Here's my thinking. If the price doesn't want to break 14,198, then I'm going to be shorting that guy. Why? Because there's not going to be enough buyers because in order for a price in the past to break, there needs to be a lot of good boost in the marketplace in order for gaining enough confidence, enough order for the price to break. If that 14,198 will be broken then a new higher high will occur and the market will continue to go further but if it doesn't then the market is going to collapse and once again up to where? It's going to correct to a certain point.

So in a medium point perspective once there's going to be a stabilization, law #2. From law #2, it becomes law 1, law of inertia to stagnate and then becomes law 3, either it will correct itself or it will continue based on the momentum to the upside. That's all it does. So how do we know whether the price will go 100% almost guaranteed? It's because of the trend. We need to create some form of a measurement based on our confidence in the way we're trading, we're speculating.

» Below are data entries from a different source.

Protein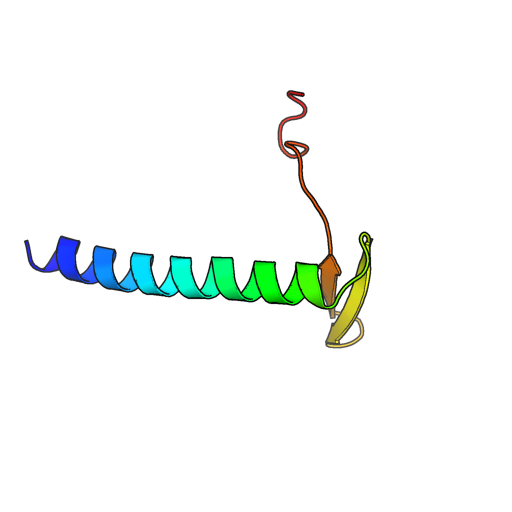 AF-A0A967YSV3-F1 (afdb_monomer)

Sequence (57 aa):
MSRYRFLAIISFFILILDQTTKLYIDANFRLHESVPVIRGLFNLTYVRNKGAAFGIL

pLDDT: mean 92.76, std 11.14, range [56.62, 98.75]

Foldseek 3Di:
DVVVVVVVVVVVVVVVVVVVVLVVCVVPHDQQDWDDPDPPPDIDGHHDDPPPPVPDD

Secondary structure (DSSP, 8-state):
-HHHHHHHHHHHHHHHHHHHHHHHHHHH--TT-EEEEETTTEEEE----SSTTT---

Radius of gyration: 15.89 Å; Cα contacts (8 Å, |Δi|>4): 30; chains: 1; bounding box: 38×23×43 Å

Mean predicted aligned error: 4.96 Å

Solvent-accessible surface area (backbone atoms only — not comparable to full-atom values): 3620 Å² total; per-residue (Å²): 113,70,70,60,53,54,51,50,53,52,52,50,53,52,50,51,52,54,52,52,52,51,52,51,47,66,75,74,48,55,86,71,38,72,48,70,79,40,84,98,80,38,63,55,64,41,76,88,81,90,44,75,92,74,72,64,125

Structure (mmCIF, N/CA/C/O backbone):
data_AF-A0A967YSV3-F1
#
_entry.id   AF-A0A967YSV3-F1
#
loop_
_atom_sit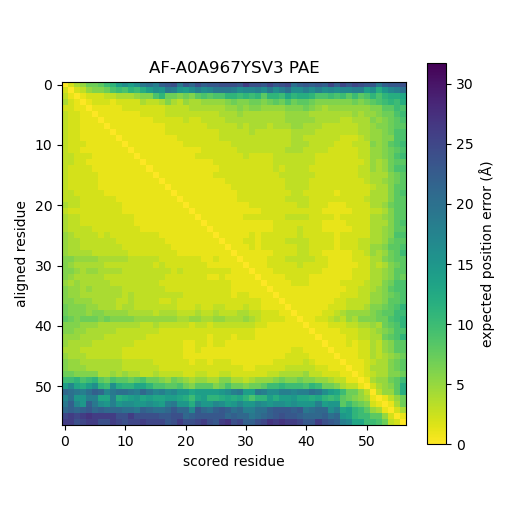e.group_PDB
_atom_site.id
_atom_site.type_symbol
_atom_site.label_atom_id
_atom_site.label_alt_id
_atom_site.label_comp_id
_atom_site.label_asym_id
_atom_site.label_entity_id
_atom_site.label_seq_id
_atom_site.pdbx_PDB_ins_code
_atom_site.Cartn_x
_atom_site.Cartn_y
_atom_site.Cartn_z
_atom_site.occupancy
_atom_site.B_iso_or_equiv
_atom_site.auth_seq_id
_atom_site.auth_comp_id
_atom_site.auth_asym_id
_atom_site.auth_atom_id
_atom_site.pdbx_PDB_model_num
ATOM 1 N N . MET A 1 1 ? 15.438 -0.238 -27.451 1.00 63.41 1 MET A N 1
ATOM 2 C CA . MET A 1 1 ? 15.049 -1.552 -26.887 1.00 63.41 1 MET A CA 1
ATOM 3 C C . MET A 1 1 ? 15.486 -1.744 -25.432 1.00 63.41 1 MET A C 1
ATOM 5 O O . MET A 1 1 ? 14.619 -2.017 -24.615 1.00 63.41 1 MET A O 1
ATOM 9 N N . SER A 1 2 ? 16.758 -1.519 -25.060 1.00 84.00 2 SER A N 1
ATOM 10 C CA . SER A 1 2 ? 17.245 -1.698 -23.667 1.00 84.00 2 SER A CA 1
ATOM 11 C C . SER A 1 2 ? 16.439 -0.935 -22.595 1.00 84.00 2 SER A C 1
ATOM 13 O O . SER A 1 2 ? 16.051 -1.520 -21.588 1.00 84.00 2 SER A O 1
ATOM 15 N N . ARG A 1 3 ? 16.088 0.336 -22.853 1.00 88.38 3 ARG A N 1
ATOM 16 C CA . ARG A 1 3 ? 15.282 1.160 -21.931 1.00 88.38 3 ARG A CA 1
ATOM 17 C C . ARG A 1 3 ? 13.918 0.549 -21.590 1.00 88.38 3 ARG A C 1
ATOM 19 O O . ARG A 1 3 ? 13.541 0.519 -20.431 1.00 88.38 3 ARG A O 1
ATOM 26 N N . TYR A 1 4 ? 13.208 0.003 -22.580 1.00 95.00 4 TYR A N 1
ATOM 27 C CA . TYR A 1 4 ? 11.889 -0.597 -22.358 1.00 95.00 4 TYR A CA 1
ATOM 28 C C . TYR A 1 4 ? 11.993 -1.942 -21.639 1.00 95.00 4 TYR A C 1
ATOM 30 O O . TYR A 1 4 ? 11.139 -2.250 -20.820 1.00 95.00 4 TYR A O 1
ATOM 38 N N . ARG A 1 5 ? 13.068 -2.706 -21.874 1.00 96.62 5 ARG A N 1
ATOM 39 C CA . ARG A 1 5 ? 13.347 -3.939 -21.124 1.00 96.62 5 ARG A CA 1
ATOM 40 C C . ARG A 1 5 ? 13.621 -3.650 -19.648 1.00 96.62 5 ARG A C 1
ATOM 42 O O . ARG A 1 5 ? 13.092 -4.343 -18.792 1.00 96.62 5 ARG A O 1
ATOM 49 N N . PHE A 1 6 ? 14.419 -2.625 -19.356 1.00 96.56 6 PHE A N 1
ATOM 50 C CA . PHE A 1 6 ? 14.679 -2.198 -17.982 1.00 96.56 6 PHE A CA 1
ATOM 51 C C . PHE A 1 6 ? 13.390 -1.768 -17.270 1.00 96.56 6 PHE A C 1
ATOM 53 O O . PHE A 1 6 ? 13.104 -2.257 -16.180 1.00 96.56 6 PHE A O 1
ATOM 60 N N . LEU A 1 7 ? 12.574 -0.932 -17.924 1.00 97.75 7 LEU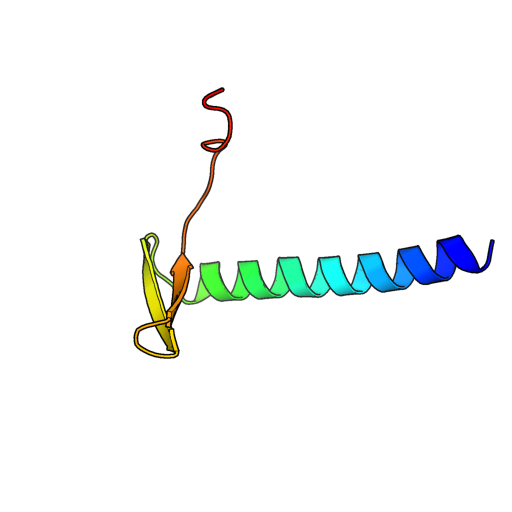 A N 1
ATOM 61 C CA . LEU A 1 7 ? 11.272 -0.528 -17.389 1.00 97.75 7 LEU A CA 1
ATOM 62 C C . LEU A 1 7 ? 10.350 -1.732 -17.164 1.00 97.75 7 LEU A C 1
ATOM 64 O O . LEU A 1 7 ? 9.753 -1.833 -16.101 1.00 97.75 7 LEU A O 1
ATOM 68 N N . ALA A 1 8 ? 10.288 -2.676 -18.107 1.00 97.94 8 ALA A N 1
ATOM 69 C CA . ALA A 1 8 ? 9.459 -3.874 -17.977 1.00 97.94 8 ALA A CA 1
ATOM 70 C C . ALA A 1 8 ? 9.864 -4.741 -16.775 1.00 97.94 8 ALA A C 1
ATOM 72 O O . ALA A 1 8 ? 8.996 -5.215 -16.048 1.00 97.94 8 ALA A O 1
ATOM 73 N N . ILE A 1 9 ? 11.167 -4.911 -16.534 1.00 98.00 9 ILE A N 1
ATOM 74 C CA . ILE A 1 9 ? 11.670 -5.656 -15.372 1.00 98.00 9 ILE A CA 1
ATOM 75 C C . ILE A 1 9 ? 11.262 -4.955 -14.073 1.00 98.00 9 ILE A C 1
ATOM 77 O O . ILE A 1 9 ? 10.740 -5.601 -13.168 1.00 98.00 9 ILE A O 1
ATOM 81 N N . ILE A 1 10 ? 11.441 -3.634 -13.988 1.00 98.19 10 ILE A N 1
ATOM 82 C CA . ILE A 1 10 ? 11.029 -2.864 -12.806 1.00 98.19 10 ILE A CA 1
ATOM 83 C C . ILE A 1 10 ? 9.521 -2.977 -12.581 1.00 98.19 10 ILE A C 1
ATOM 85 O O . ILE A 1 10 ? 9.092 -3.296 -11.474 1.00 98.19 10 ILE A O 1
ATOM 89 N N . SER A 1 11 ? 8.713 -2.763 -13.620 1.00 98.31 11 SER A N 1
ATOM 90 C CA . SER A 1 11 ? 7.256 -2.883 -13.535 1.00 98.31 11 SER A CA 1
ATOM 91 C C . SER A 1 11 ? 6.821 -4.277 -13.091 1.00 98.31 11 SER A C 1
ATOM 93 O O . SER A 1 11 ? 5.896 -4.393 -12.294 1.00 98.31 11 SER A O 1
ATOM 95 N N . PHE A 1 12 ? 7.505 -5.326 -13.553 1.00 98.44 12 PHE A N 1
ATOM 96 C CA . PHE A 1 12 ? 7.233 -6.698 -13.136 1.00 98.44 12 PHE A CA 1
ATOM 97 C C . PHE A 1 12 ? 7.483 -6.905 -11.637 1.00 98.44 12 PHE A C 1
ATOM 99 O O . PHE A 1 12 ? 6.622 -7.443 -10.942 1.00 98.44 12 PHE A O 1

Jesse Livermore stated, I love his stuff, trading is about speculation but if you speculate with no actual factual evidence, you're screwed. He's so right 100%. It is like fighting. We need to be confident in our own ability that when you see the opportunity you need to take that opportunity. If you hesitate then opportunity is basically gone. There's always going to be that risk that you're going to lose but if that risk is so small and the probability of winning is very high, then that's when you make money. That's when you start winning.

Tim Bourquin: All right. I appreciate that. Reynaldo, we're out of time, but I know we've just scratched the surface here. Give us your Website so if users want to log on and find out more about you, they can do so.

Reynaldo Soriano: Yeah, right. My website is www.estetrader.com .

Tim Bourquin: Let me repeat that, www.estetrader.com.

Reynaldo Soriano: Correct, yes. Also I actually did write the book Why You Could be Destined to Fail in Trading and How You Can Avoid It. I wrote coming from an athlete perspective and there should be a certain process in order to learn how to trade and basically the process in self-performance and that is the key basically to successful trading is you need to perform and how do you perform?

One, you need to be educated, you need to have a coach, and part of that education is practice, practice, practice. You need to have a good mindset. I call it the Be, Do, Have trading principle. You need to see yourself first as being successful, being motivated, being disciplined, being in high level integrity because if you didn't see yourself in that essence then you won't be able to follow your plan, you won't be able to execute.

Tim Bourquin: Reynaldo, thanks for your time today. I appreciate it.

Reynaldo Soriano: My pleasure. Thank you very much, Tim, and you have a great day.